Case closed, just about, on Operation Wheaton, the police investigation into the killing of one of their own and what they allege was the attempted murder of another officer, during a shooting in Massey in June last year.
Prosecution and defence gave their closing addresses today in the HighCourt at Auckland. Justice Geoffrey Venning will sum up tomorrow morning. He has indicated he will address the jury for an hour or so. That sounds about right; it was a tragic and bizarre event, "off the grid" as defence lawyer Adam Couchman put it, but in many ways it wasn't that complicated.
Eli Epiha has admitted killing Constable Matthew Hunt. He denies the attempted murder of Constable David Goldfinch, who he shot at 10 times with a semi-automatic rifle that has a passing resemblance to an AK-47.
"It just happened," Epiha told Crown prosecutor Brian Dickey. It wasn't the strongest defence ever heard in a Kiwi courtroom.
"It didn't just happen," Dickey said. "You pulled the trigger, fired, reloaded the magazine, fired, and so on and so on."
In any case Epiha is going down. He has always known this. He said it in front of Natalie Bracken, the driver of the getaway car. He phoned a family member as they left the scene of the crime and said, "I'm going away for 12, 14, 16 years."

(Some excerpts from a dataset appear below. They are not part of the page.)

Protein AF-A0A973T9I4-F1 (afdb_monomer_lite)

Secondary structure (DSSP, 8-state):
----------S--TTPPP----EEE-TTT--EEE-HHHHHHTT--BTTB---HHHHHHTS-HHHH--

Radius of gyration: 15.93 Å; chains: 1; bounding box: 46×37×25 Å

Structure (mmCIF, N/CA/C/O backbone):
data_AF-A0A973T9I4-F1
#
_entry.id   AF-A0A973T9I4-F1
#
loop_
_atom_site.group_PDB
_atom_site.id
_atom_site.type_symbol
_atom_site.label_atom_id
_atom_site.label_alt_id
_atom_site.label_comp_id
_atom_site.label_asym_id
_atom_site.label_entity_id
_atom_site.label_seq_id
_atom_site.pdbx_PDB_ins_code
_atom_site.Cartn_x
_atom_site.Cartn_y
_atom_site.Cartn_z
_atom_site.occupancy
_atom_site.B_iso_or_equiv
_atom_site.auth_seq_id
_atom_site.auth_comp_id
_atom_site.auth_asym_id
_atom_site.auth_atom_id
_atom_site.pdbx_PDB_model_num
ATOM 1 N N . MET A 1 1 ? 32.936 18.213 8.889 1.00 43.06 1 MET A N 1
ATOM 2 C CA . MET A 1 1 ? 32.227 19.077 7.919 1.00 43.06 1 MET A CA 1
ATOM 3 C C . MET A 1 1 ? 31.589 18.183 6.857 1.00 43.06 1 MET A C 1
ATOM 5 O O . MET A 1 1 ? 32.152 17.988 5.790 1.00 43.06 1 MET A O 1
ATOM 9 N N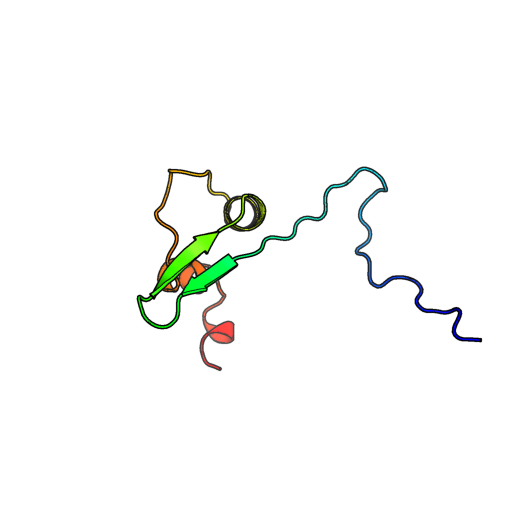 . TRP A 1 2 ? 30.463 17.545 7.194 1.00 50.72 2 TRP A N 1
ATOM 10 C CA . TRP A 1 2 ? 29.6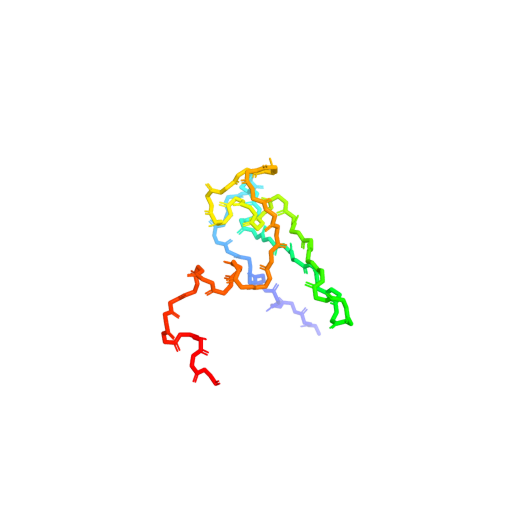92 16.702 6.271 1.00 50.72 2 TRP A CA 1
ATOM 11 C C . TRP A 1 2 ? 28.770 17.599 5.441 1.00 50.72 2 TRP A C 1
ATOM 13 O O . TRP A 1 2 ? 27.707 17.979 5.911 1.00 50.72 2 TRP A O 1
ATOM 23 N N . SER A 1 3 ? 29.199 17.985 4.238 1.00 54.25 3 SER A N 1
ATOM 24 C CA . SER A 1 3 ? 28.454 18.910 3.364 1.00 54.25 3 SER A CA 1
ATOM 25 C C . SER A 1 3 ? 28.238 18.355 1.954 1.00 54.25 3 SER A C 1
ATOM 27 O O . SER A 1 3 ? 28.319 19.103 0.986 1.00 54.25 3 SER A O 1
ATOM 29 N N . LYS A 1 4 ? 28.003 17.046 1.819 1.00 51.28 4 LYS A N 1
ATOM 30 C CA . LYS A 1 4 ? 27.568 16.439 0.548 1.00 51.28 4 LYS A CA 1
ATOM 31 C C . LYS A 1 4 ? 26.577 15.301 0.770 1.00 51.28 4 LYS A C 1
ATOM 33 O O . LYS A 1 4 ? 26.708 14.220 0.210 1.00 51.28 4 LYS A O 1
ATOM 38 N N . LEU A 1 5 ? 25.572 15.553 1.603 1.00 49.06 5 LEU A N 1
ATOM 39 C CA . LEU A 1 5 ? 24.268 14.939 1.376 1.00 49.06 5 LEU A CA 1
ATOM 40 C C . LEU A 1 5 ? 23.552 15.841 0.375 1.00 49.06 5 LEU A C 1
ATOM 42 O O . LEU A 1 5 ? 22.582 16.512 0.711 1.00 49.06 5 LEU A O 1
ATOM 46 N N . ASP A 1 6 ? 24.062 15.881 -0.856 1.00 47.97 6 ASP A N 1
ATOM 47 C CA . ASP A 1 6 ? 23.280 16.331 -2.001 1.00 47.97 6 ASP A CA 1
ATOM 48 C C . ASP A 1 6 ? 22.241 15.234 -2.259 1.00 47.97 6 ASP A C 1
ATOM 50 O O . ASP A 1 6 ? 22.366 14.402 -3.146 1.00 47.97 6 ASP A O 1
ATOM 54 N N . THR A 1 7 ? 21.286 15.156 -1.334 1.00 47.59 7 THR A N 1
ATOM 55 C CA . THR A 1 7 ? 19.879 14.971 -1.610 1.00 47.59 7 THR A CA 1
ATOM 56 C C . THR A 1 7 ? 19.598 13.907 -2.678 1.00 47.59 7 THR A C 1
ATOM 58 O O . THR A 1 7 ? 19.454 14.211 -3.857 1.00 47.59 7 THR A O 1
ATOM 61 N N . TYR A 1 8 ? 19.420 12.657 -2.230 1.00 60.66 8 TYR A N 1
ATOM 62 C CA . TYR A 1 8 ? 18.739 11.567 -2.951 1.00 60.66 8 TYR A CA 1
ATOM 63 C C . TYR A 1 8 ? 17.250 11.898 -3.229 1.00 60.66 8 TYR A C 1
ATOM 65 O O . TYR A 1 8 ? 16.376 11.042 -3.109 1.00 60.66 8 TYR A O 1
ATOM 73 N N . LEU A 1 9 ? 16.911 13.151 -3.539 1.00 52.38 9 LEU A N 1
ATOM 74 C CA . LEU A 1 9 ? 15.579 13.493 -4.011 1.00 52.38 9 LEU A CA 1
ATOM 75 C C . LEU A 1 9 ? 15.583 13.279 -5.518 1.00 52.38 9 LEU A C 1
ATOM 77 O O . LEU A 1 9 ? 16.433 13.792 -6.243 1.00 52.38 9 LEU A O 1
ATOM 81 N N . TYR A 1 10 ? 14.622 12.473 -5.957 1.00 56.41 10 TYR A N 1
ATOM 82 C CA . TYR A 1 10 ? 14.188 12.337 -7.339 1.00 56.41 10 TYR A CA 1
ATOM 83 C C . TYR A 1 10 ? 14.232 13.682 -8.095 1.00 56.41 10 TYR A C 1
ATOM 85 O O . TYR A 1 10 ? 14.046 14.729 -7.471 1.00 56.41 10 TYR A O 1
ATOM 93 N N . PRO A 1 11 ? 14.353 13.690 -9.439 1.00 65.75 11 PRO A N 1
ATOM 94 C CA . PRO A 1 11 ? 14.267 14.901 -10.260 1.00 65.75 11 PRO A CA 1
ATOM 95 C C . PRO A 1 11 ? 12.822 15.435 -10.335 1.00 65.75 11 PRO A C 1
ATOM 97 O O . PRO A 1 11 ? 12.284 15.714 -11.406 1.00 65.75 11 PRO A O 1
ATOM 100 N N . LEU A 1 12 ? 12.150 15.542 -9.194 1.00 64.44 12 LEU A N 1
ATOM 101 C CA . LEU A 1 12 ? 10.872 16.206 -9.066 1.00 64.44 12 LEU A CA 1
ATOM 102 C C . LEU A 1 12 ? 11.123 17.705 -9.151 1.00 64.44 12 LEU A C 1
ATOM 104 O O . LEU A 1 12 ? 12.050 18.250 -8.550 1.00 64.44 12 LEU A O 1
ATOM 108 N N . ARG A 1 13 ? 10.284 18.386 -9.929 1.00 67.62 13 ARG A N 1
ATOM 109 C CA . ARG A 1 13 ? 10.265 19.849 -9.942 1.00 67.62 13 ARG A CA 1
ATOM 110 C C . ARG A 1 13 ? 9.981 20.353 -8.519 1.00 67.62 13 ARG A C 1
ATOM 112 O O . ARG A 1 13 ? 9.295 19.657 -7.777 1.00 67.62 13 ARG A O 1
ATOM 119 N N . PRO A 1 14 ? 10.393 21.578 -8.156 1.00 67.81 14 PRO A N 1
ATOM 120 C CA . PRO A 1 14 ? 10.138 22.137 -6.823 1.00 67.81 14 PRO A CA 1
ATOM 121 C C . PRO A 1 14 ? 8.663 22.124 -6.379 1.00 67.81 14 PRO A C 1
ATOM 123 O O . PRO A 1 14 ? 8.384 22.159 -5.188 1.00 67.81 14 PRO A O 1
ATOM 126 N N . SER A 1 15 ? 7.720 22.077 -7.327 1.00 72.56 15 SER A N 1
ATOM 127 C CA . SER A 1 15 ? 6.275 21.993 -7.082 1.00 72.56 15 SER A CA 1
ATOM 128 C C . SER A 1 15 ? 5.680 20.592 -7.253 1.00 72.56 15 SER A C 1
ATOM 130 O O . SER A 1 15 ? 4.480 20.413 -7.052 1.00 72.56 15 SER A O 1
ATOM 132 N N . ALA A 1 16 ? 6.470 19.609 -7.684 1.00 71.19 16 ALA A N 1
ATOM 133 C CA . ALA A 1 16 ? 5.981 18.254 -7.861 1.00 71.19 16 ALA A CA 1
ATOM 134 C C . ALA A 1 16 ? 5.880 17.581 -6.490 1.00 71.19 16 ALA A C 1
ATOM 136 O O . ALA A 1 16 ? 6.863 17.489 -5.753 1.00 71.19 16 ALA A O 1
ATOM 137 N N . GLY A 1 17 ? 4.675 17.117 -6.156 1.00 74.75 17 GLY A N 1
ATOM 138 C CA . GLY A 1 17 ? 4.464 16.287 -4.978 1.00 74.75 17 GLY A CA 1
ATOM 139 C C . GLY A 1 17 ? 5.322 15.026 -5.058 1.00 74.75 17 GLY A C 1
ATOM 140 O O . GLY A 1 17 ? 5.537 14.482 -6.143 1.00 74.75 17 GLY A O 1
ATOM 141 N N . CYS A 1 18 ? 5.827 14.572 -3.912 1.00 75.38 18 CYS A N 1
ATOM 142 C CA . CYS A 1 18 ? 6.521 13.293 -3.832 1.00 75.38 18 CYS A CA 1
ATOM 143 C C . CYS A 1 18 ? 5.534 12.178 -4.230 1.00 75.38 18 CYS A C 1
ATOM 145 O O . CYS A 1 18 ? 4.505 12.052 -3.566 1.00 75.38 18 CYS A O 1
ATOM 147 N N . PRO A 1 19 ? 5.794 11.378 -5.284 1.00 81.81 19 PRO A N 1
ATOM 148 C CA . PRO A 1 19 ? 4.899 10.311 -5.721 1.00 81.81 19 PRO A CA 1
ATOM 149 C C . PRO A 1 19 ? 5.107 9.058 -4.858 1.00 81.81 19 PRO A C 1
ATOM 151 O O . PRO A 1 19 ? 5.309 7.959 -5.369 1.00 81.81 19 PRO A O 1
ATOM 154 N N . SER A 1 20 ? 5.155 9.236 -3.540 1.00 90.38 20 SER A N 1
ATOM 155 C CA . SER A 1 20 ? 5.334 8.166 -2.568 1.00 90.38 20 SER A CA 1
ATOM 156 C C . SER A 1 20 ? 4.027 7.875 -1.841 1.00 90.38 20 SER A C 1
ATOM 158 O O . SER A 1 20 ? 3.123 8.705 -1.765 1.00 90.38 20 SER A O 1
ATOM 160 N N . GLY A 1 21 ? 3.939 6.667 -1.295 1.00 93.50 21 GLY A N 1
ATOM 161 C CA . GLY A 1 21 ? 2.840 6.223 -0.454 1.00 93.50 21 GLY A CA 1
ATOM 162 C C . GLY A 1 21 ? 3.376 5.534 0.794 1.00 93.50 21 GLY A C 1
ATOM 163 O O . GLY A 1 21 ? 4.519 5.076 0.826 1.00 93.50 21 GLY A O 1
ATOM 164 N N . THR A 1 22 ? 2.537 5.462 1.819 1.00 96.56 22 THR A N 1
ATOM 165 C CA . THR A 1 22 ? 2.792 4.749 3.070 1.00 96.56 22 THR A CA 1
ATOM 166 C C . THR A 1 22 ? 1.649 3.779 3.327 1.00 96.56 22 THR A C 1
ATOM 168 O O . THR A 1 22 ? 0.495 4.056 2.995 1.00 96.56 22 THR A O 1
ATOM 171 N N . PHE A 1 23 ? 1.969 2.638 3.923 1.00 96.75 23 PHE A N 1
ATOM 172 C CA . PHE A 1 23 ? 0.976 1.696 4.414 1.00 96.75 23 PHE A CA 1
ATOM 173 C C . PHE A 1 23 ? 1.299 1.314 5.852 1.00 96.75 23 PHE A C 1
ATOM 175 O O . PHE A 1 23 ? 2.464 1.295 6.251 1.00 96.75 23 PHE A O 1
ATOM 182 N N . GLU A 1 24 ? 0.263 0.972 6.602 1.00 97.88 24 GLU A N 1
ATOM 183 C CA . GLU A 1 24 ? 0.364 0.414 7.945 1.00 97.88 24 GLU A CA 1
ATOM 184 C C . GLU A 1 24 ? -0.261 -0.977 7.927 1.00 97.88 24 GLU A C 1
ATOM 186 O O . GLU A 1 24 ? -1.353 -1.155 7.389 1.00 97.88 24 GLU A O 1
ATOM 191 N N . LEU A 1 25 ? 0.448 -1.960 8.479 1.00 96.75 25 LEU A N 1
ATOM 192 C CA . LEU A 1 25 ? -0.029 -3.329 8.644 1.00 96.75 25 LEU A CA 1
ATOM 193 C C . LEU A 1 25 ? -0.050 -3.650 10.135 1.00 96.75 25 LEU A C 1
ATOM 195 O O . LEU A 1 25 ? 1.002 -3.697 10.777 1.00 96.75 25 LEU A O 1
ATOM 199 N N . ASP A 1 26 ? -1.237 -3.915 10.666 1.00 96.88 26 ASP A N 1
ATOM 200 C CA . ASP A 1 26 ? -1.372 -4.566 11.958 1.00 96.88 26 ASP A CA 1
ATOM 201 C C . ASP A 1 26 ? -1.116 -6.066 11.774 1.00 96.88 26 ASP A C 1
ATOM 203 O O . ASP A 1 26 ? -1.916 -6.792 11.188 1.00 96.88 26 ASP A O 1
ATOM 207 N N . VAL A 1 27 ? 0.033 -6.539 12.254 1.00 94.62 27 VAL A N 1
ATOM 208 C CA . VAL A 1 27 ? 0.485 -7.920 12.018 1.00 94.62 27 VAL A CA 1
ATOM 209 C C . VAL A 1 27 ? -0.395 -8.950 12.735 1.00 94.62 27 VAL A C 1
ATOM 211 O O . VAL A 1 27 ? -0.523 -10.076 12.263 1.00 94.62 27 VAL A O 1
ATOM 214 N N . ALA A 1 28 ? -1.006 -8.588 13.866 1.00 96.50 28 ALA A N 1
ATOM 215 C CA . ALA A 1 28 ? -1.801 -9.520 14.661 1.00 96.50 28 ALA A CA 1
ATOM 216 C C . ALA A 1 28 ? -3.161 -9.825 14.014 1.00 96.50 28 ALA A C 1
ATOM 218 O O . ALA A 1 28 ? -3.607 -10.970 14.020 1.00 96.50 28 ALA A O 1
ATOM 219 N N . SER A 1 29 ? -3.816 -8.803 13.467 1.00 95.56 29 SER A N 1
ATOM 220 C CA . SER A 1 29 ? -5.130 -8.903 12.826 1.00 95.56 29 SER A CA 1
ATOM 221 C C . SER A 1 29 ? -5.061 -9.058 11.307 1.00 95.56 29 SER A C 1
ATOM 223 O O . SER A 1 29 ? -6.043 -9.474 10.700 1.00 95.56 29 SER A O 1
ATOM 225 N N . GLY A 1 30 ? -3.929 -8.712 10.689 1.00 94.00 30 GLY A N 1
ATOM 226 C CA . GLY A 1 30 ? -3.779 -8.634 9.234 1.00 94.00 30 GLY A CA 1
ATOM 227 C C . GLY A 1 30 ? -4.441 -7.401 8.611 1.00 94.00 30 GLY A C 1
ATOM 228 O O . GLY A 1 30 ? -4.455 -7.270 7.388 1.00 94.00 30 GLY A O 1
ATOM 229 N N . ASN A 1 31 ? -4.986 -6.490 9.424 1.00 95.88 31 ASN A N 1
ATOM 230 C CA . ASN A 1 31 ? -5.617 -5.275 8.926 1.00 95.88 31 ASN A CA 1
ATOM 231 C C . ASN A 1 31 ? -4.578 -4.324 8.341 1.00 95.88 31 ASN A C 1
ATOM 233 O O . ASN A 1 31 ? -3.492 -4.141 8.893 1.00 95.88 31 ASN A O 1
ATOM 237 N N . MET A 1 32 ? -4.949 -3.673 7.244 1.00 97.31 32 MET A N 1
ATOM 238 C CA . MET A 1 32 ? -4.066 -2.771 6.529 1.00 97.31 32 MET A CA 1
ATOM 239 C C . MET A 1 32 ? -4.744 -1.431 6.268 1.00 97.31 32 MET A C 1
ATOM 241 O O . MET A 1 32 ? -5.928 -1.375 5.942 1.00 97.31 32 MET A O 1
ATOM 245 N N . ALA A 1 33 ? -3.976 -0.353 6.377 1.00 97.62 33 ALA A N 1
ATOM 246 C CA . ALA A 1 33 ? -4.382 0.985 5.970 1.00 97.62 33 ALA A CA 1
ATOM 247 C C . ALA A 1 33 ? -3.394 1.529 4.938 1.00 97.62 33 ALA A C 1
ATOM 249 O O . ALA A 1 33 ? -2.184 1.318 5.042 1.00 97.62 33 ALA A O 1
ATOM 250 N N . TRP A 1 34 ? -3.911 2.224 3.932 1.00 97.62 34 TRP A N 1
ATOM 251 C CA . TRP A 1 34 ? -3.133 2.832 2.855 1.00 97.62 34 TRP A CA 1
ATOM 252 C C . TRP A 1 34 ? -3.317 4.344 2.887 1.00 97.62 34 TRP A C 1
ATOM 254 O O . TRP A 1 34 ? -4.433 4.825 3.082 1.00 97.62 34 TRP A O 1
ATOM 264 N N . SER A 1 35 ? -2.240 5.095 2.666 1.00 96.44 35 SER A N 1
ATOM 265 C CA . SER A 1 35 ? -2.356 6.524 2.381 1.00 96.44 35 SER A CA 1
ATOM 266 C C . SER A 1 35 ? -2.843 6.767 0.952 1.00 96.44 35 SER A C 1
ATOM 268 O O . SER A 1 35 ? -2.737 5.889 0.091 1.00 96.44 35 SER A O 1
ATOM 270 N N . ASP A 1 36 ? -3.302 7.990 0.672 1.00 94.75 36 ASP A N 1
ATOM 271 C CA . ASP A 1 36 ? -3.678 8.429 -0.683 1.00 94.75 36 ASP A CA 1
ATOM 272 C C . ASP A 1 36 ? -2.591 8.150 -1.722 1.00 94.75 36 ASP A C 1
ATOM 274 O O . ASP A 1 36 ? -2.883 7.805 -2.865 1.00 94.75 36 ASP A O 1
ATOM 278 N N . GLY A 1 37 ? -1.323 8.240 -1.313 1.00 94.75 37 GLY A N 1
ATOM 279 C CA . GLY A 1 37 ? -0.190 7.934 -2.176 1.00 94.75 37 GLY A CA 1
ATOM 280 C C . GLY A 1 37 ? -0.149 6.470 -2.617 1.00 94.75 37 GLY A C 1
ATOM 281 O O . GLY A 1 37 ? 0.144 6.203 -3.777 1.00 94.75 37 GLY A O 1
ATOM 282 N N . VAL A 1 38 ? -0.478 5.512 -1.740 1.00 96.50 38 VAL A N 1
ATOM 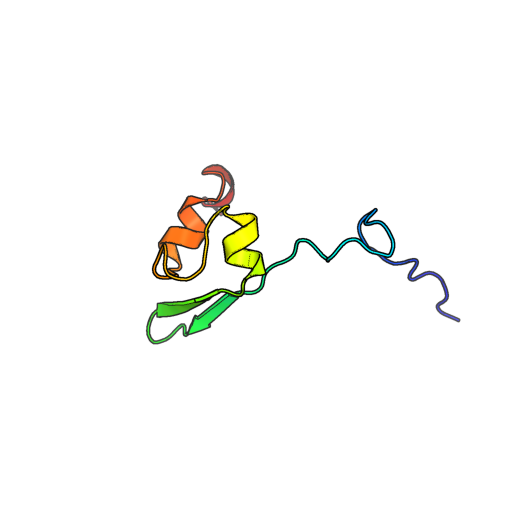283 C CA . VAL A 1 38 ? -0.505 4.081 -2.112 1.00 96.50 38 VAL A CA 1
ATOM 284 C C . VAL A 1 38 ? -1.669 3.790 -3.053 1.00 96.50 38 VAL A C 1
ATOM 286 O O . VAL A 1 38 ? -1.467 3.100 -4.051 1.00 96.50 38 VAL A O 1
ATOM 289 N N . PHE A 1 39 ? -2.849 4.365 -2.796 1.00 96.62 39 PHE A N 1
ATOM 290 C CA . PHE A 1 39 ? -3.972 4.294 -3.737 1.00 96.62 39 PHE A CA 1
ATOM 291 C C . PHE A 1 39 ? -3.570 4.852 -5.110 1.00 96.62 39 PHE A C 1
ATOM 293 O O . PHE A 1 39 ? -3.695 4.156 -6.117 1.00 96.62 39 PHE A O 1
ATOM 300 N N . GLY A 1 40 ? -2.981 6.051 -5.144 1.00 94.50 40 GLY A N 1
ATOM 301 C CA . GLY A 1 40 ? -2.549 6.705 -6.379 1.00 94.50 40 GLY A CA 1
ATOM 302 C C . GLY A 1 40 ? -1.466 5.941 -7.146 1.00 94.50 40 GLY A C 1
ATOM 303 O O . GLY A 1 40 ? -1.565 5.810 -8.364 1.00 94.50 40 GLY A O 1
ATOM 304 N N . ILE A 1 41 ? -0.467 5.375 -6.456 1.00 94.75 41 ILE A N 1
ATOM 305 C CA . ILE A 1 41 ? 0.572 4.523 -7.070 1.00 94.75 41 ILE A CA 1
ATOM 306 C C . ILE A 1 41 ? -0.050 3.305 -7.769 1.00 94.75 41 ILE A C 1
ATOM 308 O O . ILE A 1 41 ? 0.455 2.869 -8.804 1.00 94.75 41 ILE A O 1
ATOM 312 N N . HIS A 1 42 ? -1.143 2.769 -7.224 1.00 94.69 42 HIS A N 1
ATOM 313 C CA . HIS A 1 42 ? -1.871 1.632 -7.789 1.00 94.69 42 HIS A CA 1
ATOM 314 C C . HIS A 1 42 ? -3.006 2.026 -8.748 1.00 94.69 42 HIS A C 1
ATOM 316 O O . HIS A 1 42 ? -3.668 1.145 -9.287 1.00 94.69 42 HIS A O 1
ATOM 322 N N . GLY A 1 43 ? -3.204 3.322 -9.016 1.00 94.75 43 GLY A N 1
ATOM 323 C CA . GLY A 1 43 ? -4.247 3.811 -9.922 1.00 94.75 43 GLY A CA 1
ATOM 324 C C . GLY A 1 43 ? -5.668 3.696 -9.364 1.00 94.75 43 GLY A C 1
ATOM 325 O O . GLY A 1 43 ? -6.613 3.639 -10.144 1.00 94.75 43 GLY A O 1
ATOM 326 N N . LEU A 1 44 ? -5.810 3.653 -8.038 1.00 96.12 44 LEU A N 1
ATOM 327 C CA . LEU A 1 44 ? -7.073 3.473 -7.321 1.00 96.12 44 LEU A CA 1
ATOM 328 C C . LEU A 1 44 ? -7.475 4.747 -6.570 1.00 96.12 44 LEU A C 1
ATOM 330 O O . LEU A 1 44 ? -6.636 5.600 -6.271 1.00 96.12 44 LEU A O 1
ATOM 334 N N . SER A 1 45 ? -8.755 4.842 -6.211 1.00 96.00 45 SER A N 1
ATOM 335 C CA . SER A 1 45 ? -9.277 5.860 -5.286 1.00 96.00 45 SER A CA 1
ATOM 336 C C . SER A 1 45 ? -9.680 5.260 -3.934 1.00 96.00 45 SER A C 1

But the real mystery of the case is Bracken. As the co-accused, her role in the trial has been like a kind of sub-plot, or post-script, to the main event of Epiha running around with an assault rifle and shooting at cops. Why did she drive him away? She thought he looked familiar but she didn't know him. He thought he'd seen her around but couldn't place her. But when they came face to face on the street just after Epiha had opened fire on two policemen, she found the keys to her car, he jumped in the passenger seat, and off they went. Who does that?
Her lawyer, Adam Couchman, improvised with a lurid short story. "Imagine," he said to the jury, "that I picked up a gun and blew the back of Brian Dickey's head off." And then, Couchman continued, he would ask the jury for someone to give him a ride. "Are you going to say no to me?" But he made his point. Epiha, waving his gun around after having shot at two cops; Epiha, demanding a ride ... "She believed she was helping everybody," he said. "Her purpose was not to enable him to escape but to prevent further carnage."
Couchman liked the sound of that word. "There would be carnage! Why wouldn't there be?"
It capped an awesome day in court for one of the best Jamaican-Canadian defence lawyers in NZ — very well, the only one. When the trial began, Bracken was charged with accessory after the fact of murder. Today, her lawyer succeeded in amending it to a lesser charge: Accessory after the fact of wounding with intent. He argued Hunt wasn't actually dead when she drove Epiha away.
You might describe it as an ingenious technicality. The result that counts the most, the verdict, might be delivered tomorrow afternoon.